The biggest difference in the characteristics between mineral inorganic and modern organic colors–and arguably of most interest to painters–is how these two groups of pigments behave differently in color mixing. Below are two different reds, the mineral Cadmium Red Medium and modern Napthol Red, each mixed with Titanium Zinc White.


As shown above, the mineral Cadmium Red Medium “greys down” and loses its intensity as it is mixed with white, compared to the modern Napthol Red, which retains its intensity in its tint. Once again, pigment technology expanded painters’ access to Color Space and made it possible for artists of the 20th Century to create paintings of high chroma.

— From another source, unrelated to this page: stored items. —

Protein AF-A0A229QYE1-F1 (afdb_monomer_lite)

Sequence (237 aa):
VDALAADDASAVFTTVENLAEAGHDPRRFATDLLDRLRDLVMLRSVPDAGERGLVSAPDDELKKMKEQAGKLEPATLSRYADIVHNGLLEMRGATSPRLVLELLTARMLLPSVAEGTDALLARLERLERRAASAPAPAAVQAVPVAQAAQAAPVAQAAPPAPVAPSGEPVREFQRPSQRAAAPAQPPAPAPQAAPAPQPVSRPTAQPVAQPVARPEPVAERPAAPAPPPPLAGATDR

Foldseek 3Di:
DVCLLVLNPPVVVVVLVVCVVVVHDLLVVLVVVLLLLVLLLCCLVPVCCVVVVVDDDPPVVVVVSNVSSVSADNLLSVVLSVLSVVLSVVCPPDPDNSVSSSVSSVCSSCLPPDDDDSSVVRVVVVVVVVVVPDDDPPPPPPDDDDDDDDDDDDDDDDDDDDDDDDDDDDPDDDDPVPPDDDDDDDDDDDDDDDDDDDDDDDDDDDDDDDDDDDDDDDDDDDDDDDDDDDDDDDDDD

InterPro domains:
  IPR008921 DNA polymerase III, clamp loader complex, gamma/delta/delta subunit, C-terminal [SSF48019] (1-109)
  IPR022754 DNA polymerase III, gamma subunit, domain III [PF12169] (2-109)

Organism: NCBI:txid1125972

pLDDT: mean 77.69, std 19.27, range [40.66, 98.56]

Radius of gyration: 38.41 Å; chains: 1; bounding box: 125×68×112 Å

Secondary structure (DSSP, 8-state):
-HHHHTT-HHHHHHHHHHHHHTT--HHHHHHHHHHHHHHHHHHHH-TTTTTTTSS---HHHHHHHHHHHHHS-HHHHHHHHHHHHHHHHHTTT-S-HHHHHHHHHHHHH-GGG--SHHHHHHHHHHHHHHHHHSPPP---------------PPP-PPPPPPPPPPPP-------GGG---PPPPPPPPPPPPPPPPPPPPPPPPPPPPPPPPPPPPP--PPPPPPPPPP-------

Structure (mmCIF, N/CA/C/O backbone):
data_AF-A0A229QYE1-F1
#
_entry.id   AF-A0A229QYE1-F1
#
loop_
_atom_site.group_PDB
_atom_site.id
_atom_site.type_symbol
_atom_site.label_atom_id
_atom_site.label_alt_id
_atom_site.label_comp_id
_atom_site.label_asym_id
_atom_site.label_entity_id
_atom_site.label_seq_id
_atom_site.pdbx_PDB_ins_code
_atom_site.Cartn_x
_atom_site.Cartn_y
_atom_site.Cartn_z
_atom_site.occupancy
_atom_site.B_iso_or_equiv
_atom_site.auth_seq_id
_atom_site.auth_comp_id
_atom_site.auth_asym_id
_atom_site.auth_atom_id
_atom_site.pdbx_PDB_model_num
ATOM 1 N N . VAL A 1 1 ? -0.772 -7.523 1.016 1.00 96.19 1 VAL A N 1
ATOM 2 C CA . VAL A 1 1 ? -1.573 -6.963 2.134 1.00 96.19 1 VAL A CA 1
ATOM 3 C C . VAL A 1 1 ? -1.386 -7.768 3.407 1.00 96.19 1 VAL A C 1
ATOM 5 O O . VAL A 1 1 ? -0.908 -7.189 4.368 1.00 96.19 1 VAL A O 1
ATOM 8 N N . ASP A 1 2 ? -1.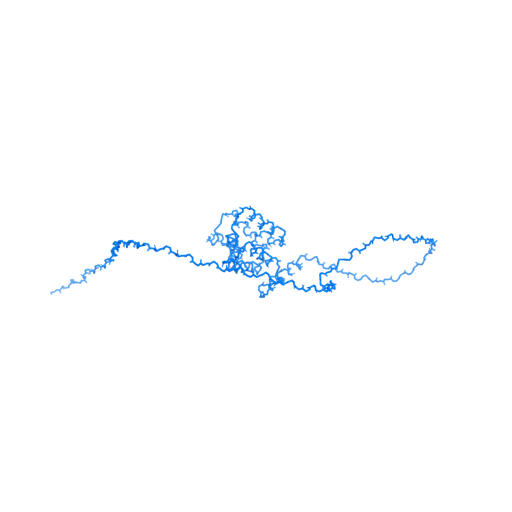673 -9.074 3.417 1.00 96.75 2 ASP A N 1
ATOM 9 C CA . ASP A 1 2 ? -1.536 -9.902 4.632 1.00 96.75 2 ASP A CA 1
ATOM 10 C C . ASP A 1 2 ? -0.133 -9.818 5.263 1.00 96.75 2 ASP A C 1
ATOM 12 O O . ASP A 1 2 ? -0.016 -9.567 6.457 1.00 96.75 2 ASP A O 1
ATOM 16 N N . ALA A 1 3 ? 0.926 -9.909 4.451 1.00 97.06 3 ALA A N 1
ATOM 17 C CA . ALA A 1 3 ? 2.308 -9.763 4.919 1.00 97.06 3 ALA A CA 1
ATOM 18 C C . ALA A 1 3 ? 2.615 -8.372 5.515 1.00 97.06 3 ALA A C 1
ATOM 20 O O . ALA A 1 3 ? 3.326 -8.273 6.509 1.00 97.06 3 ALA A O 1
ATOM 21 N N . LEU A 1 4 ? 2.030 -7.301 4.961 1.00 96.44 4 LEU A N 1
ATOM 22 C CA . LEU A 1 4 ? 2.161 -5.947 5.519 1.00 96.44 4 LEU A CA 1
ATOM 23 C C . LEU A 1 4 ? 1.433 -5.833 6.863 1.00 96.44 4 LEU A C 1
ATOM 25 O O . LEU A 1 4 ? 1.959 -5.244 7.795 1.00 96.44 4 LEU A O 1
ATOM 29 N N . ALA A 1 5 ? 0.240 -6.422 6.980 1.00 94.94 5 ALA A N 1
ATOM 30 C CA . ALA A 1 5 ? -0.527 -6.418 8.224 1.00 94.94 5 ALA A CA 1
ATOM 31 C C . ALA A 1 5 ? 0.159 -7.202 9.354 1.00 94.94 5 ALA A C 1
ATOM 33 O O . ALA A 1 5 ? -0.038 -6.885 10.524 1.00 94.94 5 ALA A O 1
ATOM 34 N N . ALA A 1 6 ? 0.961 -8.209 9.001 1.00 94.69 6 ALA A N 1
ATOM 35 C CA . ALA A 1 6 ? 1.747 -9.009 9.934 1.00 94.69 6 ALA A CA 1
ATOM 36 C C . ALA A 1 6 ? 3.132 -8.414 10.264 1.00 94.69 6 ALA A C 1
ATOM 38 O O . ALA A 1 6 ? 3.874 -9.038 11.018 1.00 94.69 6 ALA A O 1
ATOM 39 N N . ASP A 1 7 ? 3.501 -7.252 9.702 1.00 93.00 7 ASP A N 1
ATOM 40 C CA . ASP A 1 7 ? 4.867 -6.701 9.751 1.00 93.00 7 ASP A CA 1
ATOM 41 C C . ASP A 1 7 ? 5.949 -7.706 9.261 1.00 93.00 7 ASP A C 1
ATOM 43 O O . ASP A 1 7 ? 7.111 -7.652 9.673 1.00 93.00 7 ASP A O 1
ATOM 47 N N . ASP A 1 8 ? 5.593 -8.631 8.359 1.00 96.50 8 ASP A N 1
ATOM 48 C CA . ASP A 1 8 ? 6.499 -9.662 7.840 1.00 96.50 8 ASP A CA 1
ATOM 49 C C . ASP A 1 8 ? 7.270 -9.149 6.617 1.00 96.50 8 ASP A C 1
ATOM 51 O O . ASP A 1 8 ? 6.846 -9.276 5.464 1.00 96.50 8 ASP A O 1
ATOM 55 N N . ALA A 1 9 ? 8.444 -8.571 6.877 1.00 96.19 9 ALA A N 1
ATOM 56 C CA . ALA A 1 9 ? 9.322 -8.067 5.829 1.00 96.19 9 ALA A CA 1
ATOM 57 C C . ALA A 1 9 ? 9.764 -9.160 4.844 1.00 96.19 9 ALA A C 1
ATOM 59 O O . ALA A 1 9 ? 9.846 -8.899 3.644 1.00 96.19 9 ALA A O 1
ATOM 60 N N . SER A 1 10 ? 10.020 -10.383 5.319 1.00 97.94 10 SER A N 1
ATOM 61 C CA . SER A 1 10 ? 10.492 -11.473 4.460 1.00 97.94 10 SER A CA 1
ATOM 62 C C . SER A 1 10 ? 9.426 -11.853 3.436 1.00 97.94 10 SER A C 1
ATOM 64 O O . SER A 1 10 ? 9.717 -11.901 2.237 1.00 97.94 10 SER A O 1
ATOM 66 N N . ALA A 1 11 ? 8.178 -12.027 3.875 1.00 98.12 11 ALA A N 1
ATOM 67 C CA . ALA A 1 11 ? 7.066 -12.324 2.980 1.00 98.12 11 ALA A CA 1
ATOM 68 C C . ALA A 1 11 ? 6.767 -11.167 2.010 1.00 98.12 11 ALA A C 1
ATOM 70 O O . ALA A 1 11 ? 6.462 -11.408 0.837 1.00 98.12 11 ALA A O 1
ATOM 71 N N . VAL A 1 12 ? 6.894 -9.909 2.454 1.00 98.19 12 VAL A N 1
ATOM 72 C CA . VAL A 1 12 ? 6.715 -8.734 1.583 1.00 98.19 12 VAL A CA 1
ATOM 73 C C . VAL A 1 12 ? 7.754 -8.708 0.462 1.00 98.19 12 VAL A C 1
ATOM 75 O O . VAL A 1 12 ? 7.371 -8.656 -0.706 1.00 98.19 12 VAL A O 1
ATOM 78 N N . PHE A 1 13 ? 9.048 -8.786 0.781 1.00 97.75 13 PHE A N 1
ATOM 79 C CA . PHE A 1 13 ? 10.097 -8.733 -0.244 1.00 97.75 13 PHE A CA 1
ATOM 80 C C . PHE A 1 13 ? 10.097 -9.971 -1.147 1.00 97.75 13 PHE A C 1
ATOM 82 O O . PHE A 1 13 ? 10.310 -9.833 -2.347 1.00 97.75 13 PHE A O 1
ATOM 89 N N . THR A 1 14 ? 9.742 -11.148 -0.623 1.00 98.31 14 THR A N 1
ATOM 90 C CA . THR A 1 14 ? 9.527 -12.352 -1.448 1.00 98.31 14 THR A CA 1
ATOM 91 C C . THR A 1 14 ? 8.393 -12.146 -2.454 1.00 98.31 14 THR A C 1
ATOM 93 O O . THR A 1 14 ? 8.492 -12.561 -3.602 1.00 98.31 14 THR A O 1
ATOM 96 N N . THR A 1 15 ? 7.317 -11.455 -2.062 1.00 97.81 15 THR A N 1
ATOM 97 C CA . THR A 1 15 ? 6.216 -11.134 -2.985 1.00 97.81 15 THR A CA 1
ATOM 98 C C . THR A 1 15 ? 6.682 -10.209 -4.112 1.00 97.81 15 THR A C 1
ATOM 100 O O . THR A 1 15 ? 6.281 -10.401 -5.258 1.00 97.81 15 THR A O 1
ATOM 103 N N . VAL A 1 16 ? 7.530 -9.221 -3.805 1.00 97.50 16 VAL A N 1
ATOM 104 C CA . VAL A 1 16 ? 8.099 -8.310 -4.813 1.00 97.50 16 VAL A CA 1
ATOM 105 C C . VAL A 1 16 ? 9.070 -9.042 -5.744 1.00 97.50 16 VAL A C 1
ATOM 107 O O . VAL A 1 16 ? 9.053 -8.784 -6.945 1.00 97.50 16 VAL A O 1
ATOM 110 N N . GLU A 1 17 ? 9.865 -9.981 -5.226 1.00 97.69 17 GLU A N 1
ATOM 111 C CA . GLU A 1 17 ? 10.723 -10.829 -6.061 1.00 97.69 17 GLU A CA 1
ATOM 112 C C . GLU A 1 17 ? 9.886 -11.682 -7.017 1.00 97.69 17 GLU A C 1
ATOM 114 O O . GLU A 1 17 ? 10.060 -11.588 -8.227 1.00 97.69 17 GLU A O 1
ATOM 119 N N . ASN A 1 18 ? 8.896 -12.416 -6.500 1.00 98.06 18 ASN A N 1
ATOM 120 C CA . ASN A 1 18 ? 8.015 -13.258 -7.313 1.00 98.06 18 ASN A CA 1
ATOM 121 C C . ASN A 1 18 ? 7.276 -12.450 -8.393 1.00 98.06 18 ASN A C 1
ATOM 123 O O . ASN A 1 18 ? 7.084 -12.925 -9.510 1.00 98.06 18 ASN A O 1
ATOM 127 N N . LEU A 1 19 ? 6.863 -11.219 -8.073 1.00 97.56 19 LEU A N 1
ATOM 128 C CA . LEU A 1 19 ? 6.260 -10.289 -9.029 1.00 97.56 19 LEU A CA 1
ATOM 129 C C . LEU A 1 19 ? 7.219 -9.990 -10.193 1.00 97.56 19 LEU A C 1
ATOM 131 O O . LEU A 1 19 ? 6.804 -9.996 -11.353 1.00 97.56 19 LEU A O 1
ATOM 135 N N . ALA A 1 20 ? 8.488 -9.728 -9.876 1.00 94.62 20 ALA A N 1
ATOM 136 C CA . ALA A 1 20 ? 9.516 -9.425 -10.860 1.00 94.62 20 ALA A CA 1
ATOM 137 C C . ALA A 1 20 ? 9.908 -10.658 -11.686 1.00 94.62 20 ALA A C 1
ATOM 139 O O . ALA A 1 20 ? 10.025 -10.548 -12.906 1.00 94.62 20 ALA A O 1
ATOM 140 N N . GLU A 1 21 ? 10.052 -11.826 -11.055 1.00 97.69 21 GLU A N 1
ATOM 141 C CA . GLU A 1 21 ? 10.307 -13.102 -11.737 1.00 97.69 21 GLU A CA 1
ATOM 142 C C . GLU A 1 21 ? 9.171 -13.473 -12.699 1.00 97.69 21 GLU A C 1
ATOM 144 O O . GLU A 1 21 ? 9.421 -13.949 -13.806 1.00 97.69 21 GLU A O 1
ATOM 149 N N . ALA A 1 22 ? 7.922 -13.188 -12.323 1.00 97.75 22 ALA A N 1
ATOM 150 C CA . ALA A 1 22 ? 6.752 -13.369 -13.179 1.00 97.75 22 ALA A CA 1
ATOM 151 C C . ALA A 1 22 ? 6.625 -12.305 -14.292 1.00 97.75 22 ALA A C 1
ATOM 153 O O . ALA A 1 22 ? 5.727 -12.397 -15.131 1.00 97.75 22 ALA A O 1
ATOM 154 N N . GLY A 1 23 ? 7.500 -11.293 -14.320 1.00 97.38 23 GLY A N 1
ATOM 155 C CA . GLY A 1 23 ? 7.498 -10.236 -15.332 1.00 97.38 23 GLY A CA 1
ATOM 156 C C . GLY A 1 23 ? 6.327 -9.256 -15.219 1.00 97.38 23 GLY A C 1
ATOM 157 O O . GLY A 1 23 ? 5.990 -8.585 -16.195 1.00 97.38 23 GLY A O 1
ATOM 158 N N . HIS A 1 24 ? 5.682 -9.168 -14.054 1.00 98.00 24 HIS A N 1
ATOM 159 C CA . HIS A 1 24 ? 4.608 -8.208 -13.836 1.00 98.00 24 HIS A CA 1
ATOM 160 C C . HIS A 1 24 ? 5.151 -6.777 -13.753 1.00 98.00 24 HIS A C 1
ATOM 162 O O . HIS A 1 24 ? 6.207 -6.519 -13.173 1.00 98.00 24 HIS A O 1
ATOM 168 N N . ASP A 1 25 ? 4.397 -5.823 -14.301 1.00 97.38 25 ASP A N 1
ATOM 169 C CA . ASP A 1 25 ? 4.771 -4.410 -14.258 1.00 97.38 25 ASP A CA 1
ATOM 170 C C . ASP A 1 25 ? 4.656 -3.847 -12.820 1.00 97.38 25 ASP A C 1
ATOM 172 O O . ASP A 1 25 ? 3.559 -3.853 -12.247 1.00 97.38 25 ASP A O 1
ATOM 176 N N . PRO A 1 26 ? 5.746 -3.317 -12.221 1.00 97.56 26 PRO A N 1
ATOM 177 C CA . PRO A 1 26 ? 5.729 -2.823 -10.841 1.00 97.56 26 PRO A CA 1
ATOM 178 C C . PRO A 1 26 ? 4.766 -1.656 -10.618 1.00 97.56 26 PRO A C 1
ATOM 180 O O . PRO A 1 26 ? 4.170 -1.535 -9.546 1.00 97.56 26 PRO A O 1
ATOM 183 N N . ARG A 1 27 ? 4.597 -0.787 -11.623 1.00 97.81 27 ARG A N 1
ATOM 184 C CA . ARG A 1 27 ? 3.712 0.376 -11.518 1.00 97.81 27 ARG A CA 1
ATOM 185 C C . ARG A 1 27 ? 2.249 -0.048 -11.550 1.00 97.81 27 ARG A C 1
ATOM 187 O O . ARG A 1 27 ? 1.443 0.489 -10.789 1.00 97.81 27 ARG A O 1
ATOM 194 N N . ARG A 1 28 ? 1.902 -1.021 -12.393 1.00 98.19 28 ARG A N 1
ATOM 195 C CA . ARG A 1 28 ? 0.571 -1.622 -12.417 1.00 98.19 28 ARG A CA 1
ATOM 196 C C . ARG A 1 28 ? 0.257 -2.288 -11.085 1.00 98.19 28 ARG A C 1
ATOM 198 O O . ARG A 1 28 ? -0.764 -1.961 -10.495 1.00 98.19 28 ARG A O 1
ATOM 205 N N . PHE A 1 29 ? 1.174 -3.103 -10.567 1.00 98.38 29 PHE A N 1
ATOM 206 C CA . PHE A 1 29 ? 1.018 -3.717 -9.250 1.00 98.38 29 PHE A CA 1
ATOM 207 C C . PHE A 1 29 ? 0.818 -2.677 -8.141 1.00 98.38 29 PHE A C 1
ATOM 209 O O . PHE A 1 29 ? -0.073 -2.826 -7.313 1.00 98.38 29 PHE A O 1
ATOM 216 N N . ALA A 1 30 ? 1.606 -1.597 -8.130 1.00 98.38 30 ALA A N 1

Personalized Color Palette
Through my work at Gamblin I’ve gotten to know the unique characteristics of artists’ pigments. Over the years, I’ve used this insight to build a color palette that perfectly supports my color-mixing intentions – to create paintings with a naturalistic color scheme, but to have the capacity for bursts of more intense color. 

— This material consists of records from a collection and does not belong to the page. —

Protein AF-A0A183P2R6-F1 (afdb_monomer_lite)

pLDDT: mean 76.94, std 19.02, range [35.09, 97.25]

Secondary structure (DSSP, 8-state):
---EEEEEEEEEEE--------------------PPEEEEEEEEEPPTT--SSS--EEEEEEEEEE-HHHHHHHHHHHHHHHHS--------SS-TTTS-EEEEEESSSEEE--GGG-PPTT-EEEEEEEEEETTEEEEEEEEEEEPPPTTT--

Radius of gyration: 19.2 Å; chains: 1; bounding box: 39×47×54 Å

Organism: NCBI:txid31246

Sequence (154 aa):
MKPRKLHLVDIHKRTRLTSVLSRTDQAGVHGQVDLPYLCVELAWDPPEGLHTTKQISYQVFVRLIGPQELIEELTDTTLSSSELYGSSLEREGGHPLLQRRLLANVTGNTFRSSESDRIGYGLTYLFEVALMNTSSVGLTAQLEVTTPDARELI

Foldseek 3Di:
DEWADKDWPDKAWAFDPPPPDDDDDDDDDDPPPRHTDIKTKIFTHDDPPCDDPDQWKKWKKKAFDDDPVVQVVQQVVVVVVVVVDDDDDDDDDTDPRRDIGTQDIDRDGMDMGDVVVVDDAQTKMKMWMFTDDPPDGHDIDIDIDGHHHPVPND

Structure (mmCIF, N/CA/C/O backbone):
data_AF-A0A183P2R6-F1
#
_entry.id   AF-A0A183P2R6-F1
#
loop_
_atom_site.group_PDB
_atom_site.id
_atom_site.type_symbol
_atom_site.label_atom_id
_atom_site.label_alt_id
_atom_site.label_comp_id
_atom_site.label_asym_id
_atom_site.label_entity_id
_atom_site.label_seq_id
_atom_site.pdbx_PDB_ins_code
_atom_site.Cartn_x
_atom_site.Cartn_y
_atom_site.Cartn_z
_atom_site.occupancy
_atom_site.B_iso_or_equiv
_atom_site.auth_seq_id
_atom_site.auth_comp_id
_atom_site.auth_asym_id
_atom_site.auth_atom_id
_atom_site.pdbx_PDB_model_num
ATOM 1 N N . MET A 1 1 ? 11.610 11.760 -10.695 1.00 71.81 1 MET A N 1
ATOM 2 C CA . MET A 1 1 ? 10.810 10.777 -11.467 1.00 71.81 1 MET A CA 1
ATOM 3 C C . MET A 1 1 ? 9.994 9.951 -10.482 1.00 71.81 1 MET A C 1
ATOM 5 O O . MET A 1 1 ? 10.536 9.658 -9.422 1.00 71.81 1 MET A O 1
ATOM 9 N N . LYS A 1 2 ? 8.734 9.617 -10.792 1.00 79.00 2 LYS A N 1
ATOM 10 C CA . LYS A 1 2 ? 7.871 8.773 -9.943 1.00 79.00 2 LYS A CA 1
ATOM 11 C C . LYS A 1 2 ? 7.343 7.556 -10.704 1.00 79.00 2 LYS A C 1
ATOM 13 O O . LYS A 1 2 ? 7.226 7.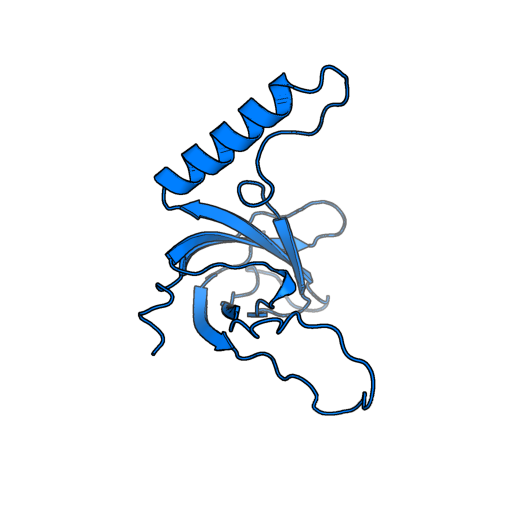653 -11.931 1.00 79.00 2 LYS A O 1
ATOM 18 N N . PRO A 1 3 ? 7.012 6.449 -10.015 1.00 79.56 3 PRO A N 1
ATOM 19 C CA . PRO A 1 3 ? 6.194 5.389 -10.595 1.00 79.56 3 PRO A CA 1
ATOM 20 C C . PRO A 1 3 ? 4.880 5.956 -11.140 1.00 79.56 3 PRO A C 1
ATOM 22 O O . PRO A 1 3 ? 4.391 6.988 -10.671 1.00 79.56 3 PRO A O 1
ATOM 25 N N . ARG A 1 4 ? 4.312 5.303 -12.149 1.00 86.62 4 ARG A N 1
ATOM 26 C CA . ARG A 1 4 ? 3.050 5.729 -12.768 1.00 86.62 4 ARG A CA 1
ATOM 27 C C . ARG A 1 4 ? 1.971 4.690 -12.498 1.00 86.62 4 ARG A C 1
ATOM 29 O O . ARG A 1 4 ? 2.285 3.537 -12.245 1.00 86.62 4 ARG A O 1
ATOM 36 N N . LYS A 1 5 ? 0.704 5.108 -12.552 1.00 90.38 5 LYS A N 1
ATOM 37 C CA . LYS A 1 5 ? -0.465 4.223 -12.409 1.00 90.38 5 LYS A CA 1
ATOM 38 C C . LYS A 1 5 ? -0.363 3.254 -11.221 1.00 90.38 5 LYS A C 1
ATOM 40 O O . LYS A 1 5 ? -0.541 2.055 -11.398 1.00 90.38 5 LYS A O 1
ATOM 45 N N . LEU A 1 6 ? -0.037 3.752 -10.028 1.00 94.38 6 LEU A N 1
ATOM 46 C CA . LEU A 1 6 ? -0.131 2.924 -8.826 1.00 94.38 6 LEU A CA 1
ATOM 47 C C . LEU A 1 6 ? -1.599 2.543 -8.619 1.00 94.38 6 LEU A C 1
ATOM 49 O O . LEU A 1 6 ? -2.451 3.426 -8.555 1.00 94.38 6 LEU A O 1
ATOM 53 N N . HIS A 1 7 ? -1.881 1.249 -8.556 1.00 95.75 7 HIS A N 1
ATOM 54 C CA . HIS A 1 7 ? -3.233 0.735 -8.405 1.00 95.75 7 HIS A CA 1
ATOM 55 C C . HIS A 1 7 ? -3.258 -0.502 -7.513 1.00 95.75 7 HIS A C 1
ATOM 57 O O . HIS A 1 7 ? -2.266 -1.226 -7.378 1.00 95.75 7 HIS A O 1
ATOM 63 N N . LEU A 1 8 ? -4.420 -0.709 -6.901 1.00 95.38 8 LEU A N 1
ATOM 64 C CA . LEU A 1 8 ? -4.743 -1.905 -6.147 1.00 95.38 8 LEU A CA 1
ATOM 65 C C . LEU A 1 8 ? -5.028 -3.037 -7.135 1.00 95.38 8 LEU A C 1
ATOM 67 O O . LEU A 1 8 ? -5.833 -2.870 -8.050 1.00 95.38 8 LEU A O 1
ATOM 71 N N . VAL A 1 9 ? -4.351 -4.164 -6.951 1.00 95.94 9 VAL A N 1
ATOM 72 C CA . VAL A 1 9 ? -4.593 -5.393 -7.710 1.00 95.94 9 VAL A CA 1
ATOM 73 C C . VAL A 1 9 ? -5.658 -6.220 -7.006 1.00 95.94 9 VAL A C 1
ATOM 75 O O . VAL A 1 9 ? -6.627 -6.618 -7.644 1.00 95.94 9 VAL A O 1
ATOM 78 N N . ASP A 1 10 ? -5.480 -6.466 -5.705 1.00 93.19 10 ASP A N 1
ATOM 79 C CA . ASP A 1 10 ? -6.396 -7.293 -4.921 1.00 93.19 10 ASP A CA 1
ATOM 80 C C . ASP A 1 10 ? -6.235 -7.068 -3.406 1.00 93.19 10 ASP A C 1
ATOM 82 O O . ASP A 1 10 ? -5.186 -6.604 -2.939 1.00 93.19 10 ASP A O 1
ATOM 86 N N . ILE A 1 11 ? -7.269 -7.431 -2.643 1.00 92.06 11 ILE A N 1
ATOM 87 C CA . ILE A 1 11 ? -7.238 -7.561 -1.182 1.00 92.06 11 ILE A CA 1
ATOM 88 C C . ILE A 1 11 ? -7.871 -8.897 -0.813 1.00 92.06 11 ILE A C 1
ATOM 90 O O . ILE A 1 11 ? -9.066 -9.101 -1.012 1.00 92.06 11 ILE A O 1
ATOM 94 N N . HIS A 1 12 ? -7.098 -9.787 -0.196 1.00 88.19 12 HIS A N 1
ATOM 95 C CA . HIS A 1 12 ? -7.622 -11.075 0.249 1.00 88.19 12 HIS A CA 1
ATOM 96 C C . HIS A 1 12 ? -7.136 -11.466 1.633 1.00 88.19 12 HIS A C 1
ATOM 98 O O . HIS A 1 12 ? -6.111 -11.021 2.153 1.00 88.19 12 HIS A O 1
ATOM 104 N N . LYS A 1 13 ? -7.935 -12.335 2.238 1.00 85.00 13 LYS A N 1
ATOM 105 C CA . LYS A 1 13 ? -7.689 -12.931 3.537 1.00 85.00 13 LYS A CA 1
ATOM 106 C C . LYS A 1 13 ? -6.769 -14.130 3.369 1.00 85.00 13 LYS A C 1
ATOM 108 O O . LYS A 1 13 ? -7.098 -15.069 2.647 1.00 85.00 13 LYS A O 1
ATOM 113 N N . ARG A 1 14 ? -5.644 -14.146 4.080 1.00 79.62 14 ARG A N 1
ATOM 114 C CA . ARG A 1 14 ? -4.753 -15.309 4.110 1.00 79.62 14 ARG A CA 1
ATOM 115 C C . ARG A 1 14 ? -4.749 -15.933 5.492 1.00 79.62 14 ARG A C 1
ATOM 117 O O . ARG A 1 14 ? -4.501 -15.272 6.499 1.00 79.62 14 ARG A O 1
ATOM 124 N N . THR A 1 15 ? -5.011 -17.234 5.533 1.00 72.06 15 THR A N 1
ATOM 125 C CA . THR A 1 15 ? -4.779 -18.045 6.725 1.00 72.06 15 THR A CA 1
ATOM 126 C C . THR A 1 15 ? -3.290 -18.302 6.873 1.00 72.06 15 THR A C 1
ATOM 128 O O . THR A 1 15 ? -2.566 -18.492 5.889 1.00 72.06 15 THR A O 1
ATOM 131 N N . ARG A 1 16 ? -2.825 -18.330 8.118 1.00 66.44 16 ARG A N 1
ATOM 132 C CA . ARG A 1 16 ? -1.468 -18.762 8.411 1.00 66.44 16 ARG A CA 1
ATOM 133 C C . ARG A 1 16 ? -1.351 -20.232 8.017 1.00 66.44 16 ARG A C 1
ATOM 135 O O . ARG A 1 16 ? -2.166 -21.058 8.418 1.00 66.44 16 ARG A O 1
ATOM 142 N N . LEU A 1 17 ? -0.357 -20.566 7.201 1.00 56.22 17 LEU A N 1
ATOM 143 C CA . LEU A 1 17 ? 0.049 -21.957 7.058 1.00 56.22 17 LEU A CA 1
ATOM 144 C C . LEU A 1 17 ? 0.859 -22.278 8.310 1.00 56.22 17 LEU A C 1
ATOM 146 O O . LEU A 1 17 ? 2.076 -22.095 8.336 1.00 56.22 17 LEU A O 1
ATOM 150 N N . THR A 1 18 ? 0.184 -22.693 9.378 1.00 49.62 18 THR A N 1
ATOM 151 C CA . THR A 1 18 ? 0.843 -23.392 10.476 1.00 49.62 18 THR A CA 1
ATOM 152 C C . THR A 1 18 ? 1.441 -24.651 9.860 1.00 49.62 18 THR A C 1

 Nickel Titanate Yellow, Indian Yellow, Cadmium Orange, Alizarin Permanent, Ultramarine Blue, Manganese Blue Hue.

My personalized color palette (shown here) is built off the concept of a split primary palette (warm and cool for each primary color). Instead of including a warm red, however, I use Cadmium Orange. This palette not only balances warm and cool pigments, but mineral and modern, opaque and transparent characteristics as well.

There a number of ways that we develop a personal, unique voice and painters – technique, chosen subject matter, and mark-making to name a few. Developing our own unique color voice with a palette that balances theory and our own aesthetics is a valuable way to make painting our own.